(WHAT YOU SHOULD DO):
Every line below from the one containing "ATOM 155 O O" through the one containing "ATOM 185 C C" is to be printed exactly, with the pictures omitted.

(Stored items from a collection)
.....

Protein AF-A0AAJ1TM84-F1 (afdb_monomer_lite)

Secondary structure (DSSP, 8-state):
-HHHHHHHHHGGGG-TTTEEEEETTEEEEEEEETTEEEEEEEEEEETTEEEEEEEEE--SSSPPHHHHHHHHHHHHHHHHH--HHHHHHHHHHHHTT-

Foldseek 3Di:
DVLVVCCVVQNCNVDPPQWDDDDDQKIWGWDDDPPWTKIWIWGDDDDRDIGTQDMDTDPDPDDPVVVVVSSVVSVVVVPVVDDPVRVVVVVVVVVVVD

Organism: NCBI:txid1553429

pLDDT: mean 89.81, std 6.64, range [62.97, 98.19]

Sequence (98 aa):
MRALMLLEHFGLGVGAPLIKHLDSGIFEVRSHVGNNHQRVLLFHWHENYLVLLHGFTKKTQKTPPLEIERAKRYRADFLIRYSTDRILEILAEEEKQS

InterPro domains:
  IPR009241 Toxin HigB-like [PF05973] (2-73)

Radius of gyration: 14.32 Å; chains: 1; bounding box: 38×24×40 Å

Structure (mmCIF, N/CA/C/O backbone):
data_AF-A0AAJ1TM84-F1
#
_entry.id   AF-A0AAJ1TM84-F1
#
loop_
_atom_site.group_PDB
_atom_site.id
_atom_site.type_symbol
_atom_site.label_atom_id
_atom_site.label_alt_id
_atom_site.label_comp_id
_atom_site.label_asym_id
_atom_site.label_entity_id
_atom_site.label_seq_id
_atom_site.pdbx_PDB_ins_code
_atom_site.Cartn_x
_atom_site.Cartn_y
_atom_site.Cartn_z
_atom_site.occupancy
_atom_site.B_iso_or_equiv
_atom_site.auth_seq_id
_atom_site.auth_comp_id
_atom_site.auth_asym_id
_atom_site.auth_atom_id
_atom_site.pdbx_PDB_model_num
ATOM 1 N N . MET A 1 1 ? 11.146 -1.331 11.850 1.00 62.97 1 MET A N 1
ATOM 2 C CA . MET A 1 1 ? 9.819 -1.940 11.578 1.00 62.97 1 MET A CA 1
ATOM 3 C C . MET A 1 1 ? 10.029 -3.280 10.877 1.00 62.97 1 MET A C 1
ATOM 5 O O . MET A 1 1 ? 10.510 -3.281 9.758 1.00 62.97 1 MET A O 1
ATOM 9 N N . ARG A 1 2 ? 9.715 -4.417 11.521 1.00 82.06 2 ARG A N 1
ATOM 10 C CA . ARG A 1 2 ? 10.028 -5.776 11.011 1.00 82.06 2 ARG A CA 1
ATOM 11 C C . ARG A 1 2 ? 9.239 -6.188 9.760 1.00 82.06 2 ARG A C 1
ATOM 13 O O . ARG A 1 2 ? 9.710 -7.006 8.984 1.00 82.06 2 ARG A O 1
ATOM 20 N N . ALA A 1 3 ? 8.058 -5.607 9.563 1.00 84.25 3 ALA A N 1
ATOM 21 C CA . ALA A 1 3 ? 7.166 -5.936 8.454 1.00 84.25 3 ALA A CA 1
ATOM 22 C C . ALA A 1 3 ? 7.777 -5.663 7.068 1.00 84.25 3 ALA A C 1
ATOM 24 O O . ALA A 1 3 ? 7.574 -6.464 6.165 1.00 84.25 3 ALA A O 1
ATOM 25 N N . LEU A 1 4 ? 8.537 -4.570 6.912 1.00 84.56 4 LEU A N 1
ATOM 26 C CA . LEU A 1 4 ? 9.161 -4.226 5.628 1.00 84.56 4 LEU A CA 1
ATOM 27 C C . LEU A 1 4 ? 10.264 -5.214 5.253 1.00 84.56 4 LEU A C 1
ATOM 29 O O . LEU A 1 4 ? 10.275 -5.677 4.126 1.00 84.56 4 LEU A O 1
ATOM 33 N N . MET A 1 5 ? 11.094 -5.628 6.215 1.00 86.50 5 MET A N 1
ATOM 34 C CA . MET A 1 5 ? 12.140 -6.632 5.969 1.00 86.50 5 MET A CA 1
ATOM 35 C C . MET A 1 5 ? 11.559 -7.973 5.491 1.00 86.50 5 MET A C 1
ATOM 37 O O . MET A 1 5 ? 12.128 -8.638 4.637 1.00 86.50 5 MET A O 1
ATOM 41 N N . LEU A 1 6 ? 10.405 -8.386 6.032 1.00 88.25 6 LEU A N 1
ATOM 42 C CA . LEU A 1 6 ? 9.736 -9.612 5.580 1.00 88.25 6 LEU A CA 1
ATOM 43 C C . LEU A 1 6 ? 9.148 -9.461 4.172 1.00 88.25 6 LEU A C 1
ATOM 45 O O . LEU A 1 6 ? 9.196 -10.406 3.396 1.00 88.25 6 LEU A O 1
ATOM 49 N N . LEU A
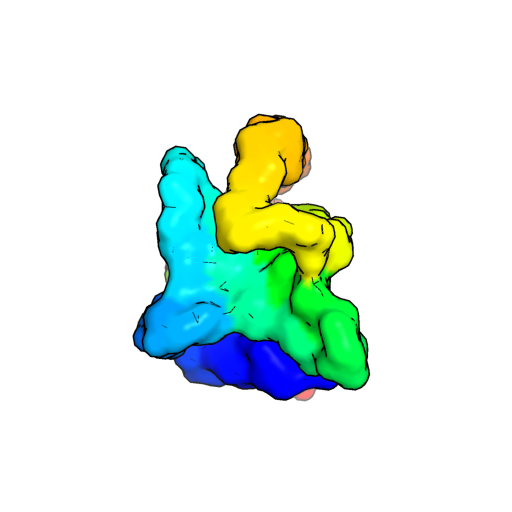 1 7 ? 8.600 -8.290 3.848 1.00 88.38 7 LEU A N 1
ATOM 50 C CA . L
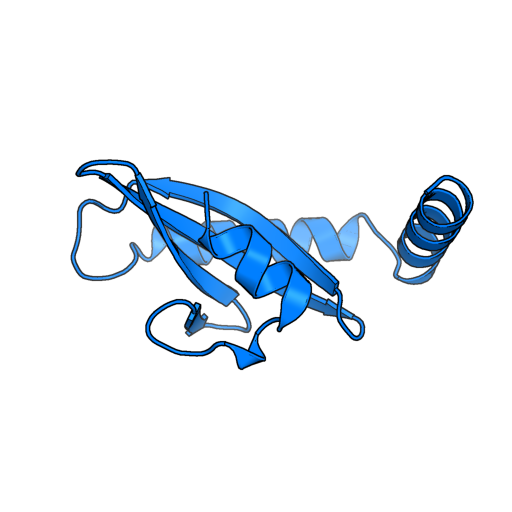EU A 1 7 ? 8.106 -7.989 2.502 1.00 88.38 7 LEU A CA 1
ATOM 51 C C . LEU A 1 7 ? 9.226 -7.947 1.471 1.00 88.38 7 LEU A C 1
ATOM 53 O O . LEU A 1 7 ? 9.043 -8.440 0.371 1.00 88.38 7 LEU A O 1
ATOM 57 N N . GLU A 1 8 ? 10.366 -7.374 1.830 1.00 87.62 8 GLU A N 1
ATOM 58 C CA . GLU A 1 8 ? 11.545 -7.316 0.973 1.00 87.62 8 GLU A CA 1
ATOM 59 C C . GLU A 1 8 ? 12.062 -8.721 0.652 1.00 87.62 8 GLU A C 1
ATOM 61 O O . GLU A 1 8 ? 12.319 -9.041 -0.501 1.00 87.62 8 GLU A O 1
ATOM 66 N N . HIS A 1 9 ? 12.132 -9.598 1.656 1.00 88.31 9 HIS A N 1
ATOM 67 C CA . HIS A 1 9 ? 12.689 -10.936 1.472 1.00 88.31 9 HIS A CA 1
ATOM 68 C C . HIS A 1 9 ? 11.714 -11.942 0.834 1.00 88.31 9 HIS A C 1
ATOM 70 O O . HIS A 1 9 ? 12.140 -12.860 0.141 1.00 88.31 9 HIS A O 1
ATOM 76 N N . PHE A 1 10 ? 10.407 -11.813 1.081 1.00 89.06 10 PHE A N 1
ATOM 77 C CA . PHE A 1 10 ? 9.412 -12.830 0.699 1.00 89.06 10 PHE A CA 1
ATOM 78 C C . PHE A 1 10 ? 8.253 -12.292 -0.161 1.00 89.06 10 PHE A C 1
ATOM 80 O O . PHE A 1 10 ? 7.353 -13.050 -0.538 1.00 89.06 10 PHE A O 1
ATOM 87 N N . GLY A 1 11 ? 8.216 -10.990 -0.448 1.00 89.94 11 GLY A N 1
ATOM 88 C CA . GLY A 1 11 ? 7.150 -10.351 -1.218 1.00 89.94 11 GLY A CA 1
ATOM 89 C C . GLY A 1 11 ? 5.756 -10.520 -0.600 1.00 89.94 11 GLY A C 1
ATOM 90 O O . GLY A 1 11 ? 5.574 -10.602 0.618 1.00 89.94 11 GLY A O 1
ATOM 91 N N . LEU A 1 12 ? 4.733 -10.606 -1.459 1.00 88.88 12 LEU A N 1
ATOM 92 C CA . LEU A 1 12 ? 3.346 -10.865 -1.038 1.00 88.88 12 LEU A CA 1
ATOM 93 C C . LEU A 1 12 ? 3.123 -12.289 -0.500 1.00 88.88 12 LEU A C 1
ATOM 95 O O . LEU A 1 12 ? 2.099 -12.540 0.140 1.00 88.88 12 LEU A O 1
ATOM 99 N N . GLY A 1 13 ? 4.077 -13.200 -0.722 1.00 86.31 13 GLY A N 1
ATOM 100 C CA . GLY A 1 13 ? 4.006 -14.604 -0.312 1.00 86.31 13 GLY A CA 1
ATOM 101 C C . GLY A 1 13 ? 3.966 -14.813 1.203 1.00 86.31 13 GLY A C 1
ATOM 102 O O . GLY A 1 13 ? 3.522 -15.865 1.653 1.00 86.31 13 GLY A O 1
ATOM 103 N N . VAL A 1 14 ? 4.340 -13.802 2.001 1.00 87.69 14 VAL A N 1
ATOM 104 C CA . VAL A 1 14 ? 4.235 -13.866 3.472 1.00 87.69 14 VAL A CA 1
ATOM 105 C C . VAL A 1 14 ? 2.796 -14.110 3.933 1.00 87.69 14 VAL A C 1
ATOM 107 O O . VAL A 1 14 ? 2.574 -14.758 4.954 1.00 87.69 14 VAL A O 1
ATOM 110 N N . GLY A 1 15 ? 1.812 -13.590 3.193 1.00 88.44 15 GLY A N 1
ATOM 111 C CA . GLY A 1 15 ? 0.400 -13.805 3.486 1.00 88.44 15 GLY A CA 1
ATOM 112 C C . GLY A 1 15 ? -0.040 -13.313 4.873 1.00 88.44 15 GLY A C 1
ATOM 113 O O . GLY A 1 15 ? 0.554 -12.419 5.486 1.00 88.44 15 GLY A O 1
ATOM 114 N N . ALA A 1 16 ? -1.145 -13.872 5.364 1.00 87.00 16 ALA A N 1
ATOM 115 C CA . ALA A 1 16 ? -1.709 -13.509 6.660 1.00 87.00 16 ALA A CA 1
ATOM 116 C C . ALA A 1 16 ? -0.856 -14.063 7.825 1.00 87.00 16 ALA A C 1
ATOM 118 O O . ALA A 1 16 ? -0.320 -15.160 7.718 1.00 87.00 16 ALA A O 1
ATOM 119 N N . PRO A 1 17 ? -0.764 -13.357 8.971 1.00 88.81 17 PRO A N 1
ATOM 120 C CA . PRO A 1 17 ? -1.497 -12.141 9.320 1.00 88.81 17 PRO A CA 1
ATOM 121 C C . PRO A 1 17 ? -0.827 -10.843 8.849 1.00 88.81 17 PRO A C 1
ATOM 123 O O . PRO A 1 17 ? -1.414 -9.781 9.064 1.00 88.81 17 PRO A O 1
ATOM 126 N N . LEU A 1 18 ? 0.371 -10.903 8.253 1.00 90.94 18 LEU A N 1
ATOM 127 C CA . LEU A 1 18 ? 1.155 -9.719 7.896 1.00 90.94 18 LEU A CA 1
ATOM 128 C C . LEU A 1 18 ? 0.515 -8.933 6.753 1.00 90.94 18 LEU A C 1
ATOM 130 O O . LEU A 1 18 ? 0.428 -7.711 6.823 1.00 90.94 18 LEU A O 1
ATOM 134 N N . ILE A 1 19 ? 0.060 -9.638 5.725 1.00 94.06 19 ILE A N 1
ATOM 135 C CA . ILE A 1 19 ? -0.507 -9.073 4.509 1.00 94.06 19 ILE A CA 1
ATOM 136 C C . ILE A 1 19 ? -1.956 -9.523 4.396 1.00 94.06 19 ILE A C 1
ATOM 138 O O . ILE A 1 19 ? -2.303 -10.677 4.655 1.00 94.06 19 ILE A O 1
ATOM 142 N N . LYS A 1 20 ? -2.827 -8.601 4.001 1.00 94.81 20 LYS A N 1
ATOM 143 C CA . LYS A 1 20 ? -4.219 -8.896 3.675 1.00 94.81 20 LYS A CA 1
ATOM 144 C C . LYS A 1 20 ? -4.590 -8.227 2.359 1.00 94.81 20 LYS A C 1
ATOM 146 O O . LYS A 1 20 ? -4.510 -7.009 2.262 1.00 94.81 20 LYS A O 1
ATOM 151 N N . HIS A 1 21 ? -5.071 -8.997 1.388 1.00 95.50 21 HIS A N 1
ATOM 152 C CA . HIS A 1 21 ? -5.743 -8.424 0.223 1.00 95.50 21 HIS A CA 1
ATOM 153 C C . HIS A 1 21 ? -7.029 -7.710 0.666 1.00 95.50 21 HIS A C 1
ATOM 155 O O . HIS A 1 21 ? -7.809 -8.256 1.456 1.00
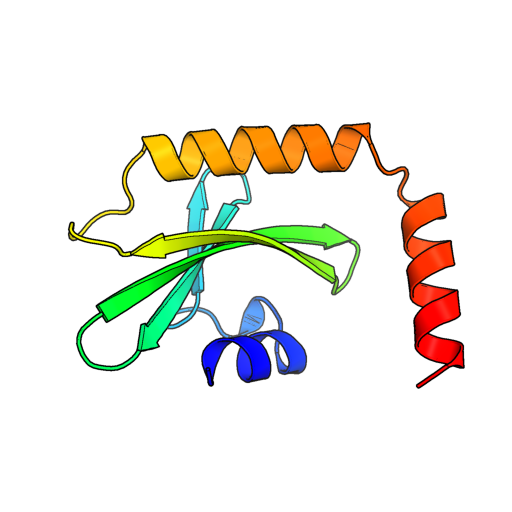 95.50 21 HIS A O 1
ATOM 161 N N . LEU A 1 22 ? -7.224 -6.478 0.198 1.00 94.88 22 LEU A N 1
ATOM 162 C CA . LEU A 1 22 ? -8.414 -5.688 0.491 1.00 94.88 22 LEU A CA 1
ATOM 163 C C . LEU A 1 22 ? -9.384 -5.722 -0.686 1.00 94.88 22 LEU A C 1
ATOM 165 O O . LEU A 1 22 ? -10.462 -6.294 -0.560 1.00 94.88 22 LEU A O 1
ATOM 169 N N . ASP A 1 23 ? -8.996 -5.102 -1.797 1.00 93.31 23 ASP A N 1
ATOM 170 C CA . ASP A 1 23 ? -9.829 -4.904 -2.983 1.00 93.31 23 ASP A CA 1
ATOM 171 C C . ASP A 1 23 ? -8.956 -4.415 -4.153 1.00 93.31 23 ASP A C 1
ATOM 173 O O . ASP A 1 23 ? -7.989 -3.688 -3.933 1.00 93.31 23 ASP A O 1
ATOM 177 N N . SER A 1 24 ? -9.319 -4.760 -5.392 1.00 93.62 24 SER A N 1
ATOM 178 C CA . SER A 1 24 ? -8.774 -4.165 -6.622 1.00 93.62 24 SER A CA 1
ATOM 179 C C . SER A 1 24 ? -7.238 -4.193 -6.723 1.00 93.62 24 SER A C 1
ATOM 181 O O . SER A 1 24 ? -6.622 -3.250 -7.227 1.00 93.62 24 SER A O 1
ATOM 183 N N . GLY A 1 25 ? -6.607 -5.257 -6.212 1.00 94.44 25 GLY A N 1
ATOM 184 C CA . GLY A 1 25 ? -5.148 -5.402 -6.192 1.00 94.44 25 GLY A CA 1
ATOM 185 C C . GLY A 1 25 ? -4.436 -4.554 -5.129 1.00 94.44 25 GLY A C 1
ATOM 186 O O . GLY A 1 25 ? -3.213 -4.447 -5.161 1.00 94.44 25 GLY A O 1
ATOM 187 N N . ILE A 1 26 ? -5.177 -3.954 -4.192 1.00 97.81 26 ILE A N 1
ATOM 188 C CA . ILE A 1 26 ? -4.634 -3.257 -3.023 1.00 97.81 26 ILE A CA 1
ATOM 189 C C . ILE A 1 26 ? -4.487 -4.239 -1.861 1.00 97.81 26 ILE A C 1
ATOM 191 O O . ILE A 1 26 ? -5.428 -4.946 -1.482 1.00 97.81 26 ILE A O 1
ATOM 195 N N . PHE A 1 27 ? -3.312 -4.223 -1.242 1.00 96.94 27 PHE A N 1
ATOM 196 C CA . PHE A 1 27 ? -2.978 -5.035 -0.081 1.00 96.94 27 PHE A CA 1
ATOM 197 C C . PHE A 1 27 ? -2.693 -4.148 1.130 1.00 96.94 27 PHE A C 1
ATOM 199 O O . PHE A 1 27 ? -2.135 -3.060 1.015 1.00 96.94 27 PHE A O 1
ATOM 206 N N . GLU A 1 28 ? -3.075 -4.630 2.308 1.00 95.81 28 GLU A N 1
ATOM 207 C CA . GLU A 1 28 ? -2.759 -4.047 3.608 1.00 95.81 28 GLU A CA 1
ATOM 208 C C . GLU A 1 28 ? -1.597 -4.806 4.241 1.00 95.81 28 GLU A C 1
ATOM 210 O O . GLU A 1 28 ? -1.722 -5.998 4.521 1.00 95.81 28 GLU A O 1
ATOM 215 N N . VAL A 1 29 ? -0.519 -4.097 4.562 1.00 95.12 29 VAL A N 1
ATOM 216 C CA . VAL A 1 29 ? 0.551 -4.573 5.439 1.00 95.12 29 VAL A CA 1
ATOM 217 C C . VAL A 1 29 ? 0.240 -4.160 6.866 1.00 95.12 29 VAL A C 1
ATOM 219 O O . VAL A 1 29 ? -0.004 -2.986 7.161 1.00 95.12 29 VAL A O 1
ATOM 222 N N . ARG A 1 30 ? 0.277 -5.125 7.780 1.00 92.50 30 ARG A N 1
ATOM 223 C CA . ARG A 1 30 ? 0.047 -4.915 9.204 1.00 92.50 30 ARG A CA 1
ATOM 224 C C . ARG A 1 30 ? 1.364 -4.685 9.923 1.00 92.50 30 ARG A C 1
ATOM 226 O O . ARG A 1 30 ? 2.224 -5.555 9.965 1.00 92.50 30 ARG A O 1
ATOM 233 N N . SER A 1 31 ? 1.494 -3.517 10.538 1.00 89.31 31 SER A N 1
ATOM 234 C CA . SER A 1 31 ? 2.618 -3.176 11.400 1.00 89.31 31 SER A CA 1
ATOM 235 C C . SER A 1 31 ? 2.120 -2.770 12.785 1.00 89.31 31 SER A C 1
ATOM 237 O O . SER A 1 31 ? 1.037 -2.199 12.945 1.00 89.31 31 SER A O 1
ATOM 239 N N . HIS A 1 32 ? 2.911 -3.089 13.799 1.00 85.12 32 HIS A N 1
ATOM 240 C CA . HIS A 1 32 ? 2.682 -2.665 15.172 1.00 85.12 32 HIS A CA 1
ATOM 241 C C . HIS A 1 32 ? 3.907 -1.880 15.624 1.00 85.12 32 HIS A C 1
ATOM 243 O O . HIS A 1 32 ? 5.037 -2.354 15.495 1.00 85.12 32 HIS A O 1
ATOM 249 N N . VAL A 1 33 ? 3.679 -0.666 16.118 1.00 80.94 33 VAL A N 1
ATOM 250 C CA . VAL A 1 33 ? 4.723 0.186 16.697 1.00 80.94 33 VAL A CA 1
ATOM 251 C C . VAL A 1 33 ? 4.218 0.629 18.065 1.00 80.94 33 VAL A C 1
ATOM 253 O O . VAL A 1 33 ? 3.309 1.456 18.157 1.00 80.94 33 VAL A O 1
ATOM 256 N N . GLY A 1 34 ? 4.745 0.007 19.123 1.00 84.12 34 GLY A N 1
ATOM 257 C CA . GLY A 1 34 ? 4.148 0.086 20.459 1.00 84.12 34 GLY A CA 1
ATOM 258 C C . GLY A 1 34 ? 2.691 -0.391 20.436 1.00 84.12 34 GLY A C 1
ATOM 259 O O . GLY A 1 34 ? 2.384 -1.427 19.846 1.00 84.12 34 GLY A O 1
ATOM 260 N N . ASN A 1 35 ? 1.784 0.410 21.000 1.00 82.75 35 ASN A N 1
ATOM 261 C CA . ASN A 1 35 ? 0.341 0.127 21.010 1.00 82.75 35 ASN A CA 1
ATOM 262 C C . ASN A 1 35 ? -0.401 0.599 19.745 1.00 82.75 35 ASN A C 1
ATOM 264 O O . ASN A 1 35 ? -1.617 0.424 19.634 1.00 82.75 35 ASN A O 1
ATOM 268 N N . ASN A 1 36 ? 0.301 1.191 18.775 1.00 83.44 36 ASN A N 1
ATOM 269 C CA . ASN A 1 36 ? -0.330 1.721 17.574 1.00 83.44 36 ASN A CA 1
ATOM 270 C C . ASN A 1 36 ? -0.413 0.672 16.461 1.00 83.44 36 ASN A C 1
ATOM 272 O O . ASN A 1 36 ? 0.586 0.078 16.046 1.00 83.44 36 ASN A O 1
ATOM 276 N N . HIS A 1 37 ? -1.621 0.513 15.922 1.00 89.75 37 HIS A N 1
ATOM 277 C CA . HIS A 1 37 ? -1.910 -0.347 14.780 1.00 89.75 37 HIS A CA 1
ATOM 278 C C . HIS A 1 37 ? -1.643 0.410 13.479 1.00 89.75 37 HIS A C 1
ATOM 280 O O . HIS A 1 37 ? -2.548 1.002 12.892 1.00 89.75 37 HIS A O 1
ATOM 286 N N . GLN A 1 38 ? -0.394 0.400 13.025 1.00 92.31 38 GLN A N 1
ATOM 287 C CA . GLN A 1 38 ? -0.015 1.042 11.769 1.00 92.31 38 GLN A CA 1
ATOM 288 C C . GLN A 1 38 ? -0.313 0.122 10.588 1.00 92.31 38 GLN A C 1
ATOM 290 O O . GLN A 1 38 ? -0.120 -1.096 10.652 1.00 92.31 38 GLN A O 1
ATOM 295 N N . ARG A 1 39 ? -0.817 0.689 9.500 1.00 94.12 39 ARG A N 1
ATOM 296 C CA . ARG A 1 39 ? -1.073 -0.029 8.254 1.00 94.12 39 ARG A CA 1
ATOM 297 C C . ARG A 1 39 ? -0.417 0.707 7.112 1.00 94.12 39 ARG A C 1
ATOM 299 O O . ARG A 1 39 ? -0.429 1.930 7.108 1.00 94.12 39 ARG A O 1
ATOM 306 N N . VAL A 1 40 ? 0.126 -0.043 6.165 1.00 95.69 40 VAL A N 1
ATOM 307 C CA . VAL A 1 40 ? 0.605 0.491 4.889 1.00 95.69 40 VAL A CA 1
ATOM 308 C C . VAL A 1 40 ? -0.208 -0.167 3.792 1.00 95.69 40 VAL A C 1
ATOM 310 O O . VAL A 1 40 ? -0.377 -1.387 3.813 1.00 95.69 40 VAL A O 1
ATOM 313 N N . LEU A 1 41 ? -0.751 0.633 2.878 1.00 97.19 41 LEU A N 1
ATOM 314 C CA . LEU A 1 41 ? -1.386 0.114 1.673 1.00 97.19 41 LEU A CA 1
ATOM 315 C C . LEU A 1 41 ? -0.370 0.085 0.540 1.00 97.19 41 LEU A C 1
ATOM 317 O O . LEU A 1 41 ? 0.415 1.019 0.382 1.00 97.19 41 LEU A O 1
ATOM 321 N N . LEU A 1 42 ? -0.386 -0.997 -0.227 1.00 97.19 42 LEU A N 1
ATOM 322 C CA . LEU A 1 42 ? 0.511 -1.209 -1.354 1.00 97.19 42 LEU A CA 1
ATOM 323 C C . LEU A 1 42 ? -0.201 -1.927 -2.495 1.00 97.19 42 LEU A C 1
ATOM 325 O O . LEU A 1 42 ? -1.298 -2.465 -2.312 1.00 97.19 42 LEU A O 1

.....

(TASK RESPONSE):
ATOM 155 O O . HIS A 1 21 ? -7.809 -8.256 1.456 1.00
 95.50 21 HIS A O 1
ATOM 161 N N . LEU A 1 22 ? -7.224 -6.478 0.198 1.00 94.88 22 LEU A N 1
ATOM 162 C CA . LEU A 1 22 ? -8.414 -5.688 0.491 1.00 94.88 22 LEU A CA 1
ATOM 163 C C . LEU A 1 22 ? -9.384 -5.722 -0.686 1.00 94.88 22 LEU A C 1
ATOM 165 O O . LEU A 1 22 ? -10.462 -6.294 -0.560 1.00 94.88 22 LEU A O 1
ATOM 169 N N . ASP A 1 23 ? -8.996 -5.102 -1.797 1.00 93.31 23 ASP A N 1
ATOM 170 C CA . ASP A 1 23 ? -9.829 -4.904 -2.983 1.00 93.31 23 ASP A CA 1
ATOM 171 C C . ASP A 1 23 ? -8.956 -4.415 -4.153 1.00 93.31 23 ASP A C 1
ATOM 173 O O . ASP A 1 23 ? -7.989 -3.688 -3.933 1.00 93.31 23 ASP A O 1
ATOM 177 N N . SER A 1 24 ? -9.319 -4.760 -5.392 1.00 93.62 24 SER A N 1
ATOM 178 C CA . SER A 1 24 ? -8.774 -4.165 -6.622 1.00 93.62 24 SER A CA 1
ATOM 179 C C . SER A 1 24 ? -7.238 -4.193 -6.723 1.00 93.62 24 SER A C 1
ATOM 181 O O . SER A 1 24 ? -6.622 -3.250 -7.227 1.00 93.62 24 SER A O 1
ATOM 183 N N . GLY A 1 25 ? -6.607 -5.257 -6.212 1.00 94.44 25 GLY A N 1
ATOM 184 C CA . GLY A 1 25 ? -5.148 -5.402 -6.192 1.00 94.44 25 GLY A CA 1
ATOM 185 C C . GLY A 1 25 ? -4.436 -4.554 -5.129 1.00 94.44 25 GLY A C 1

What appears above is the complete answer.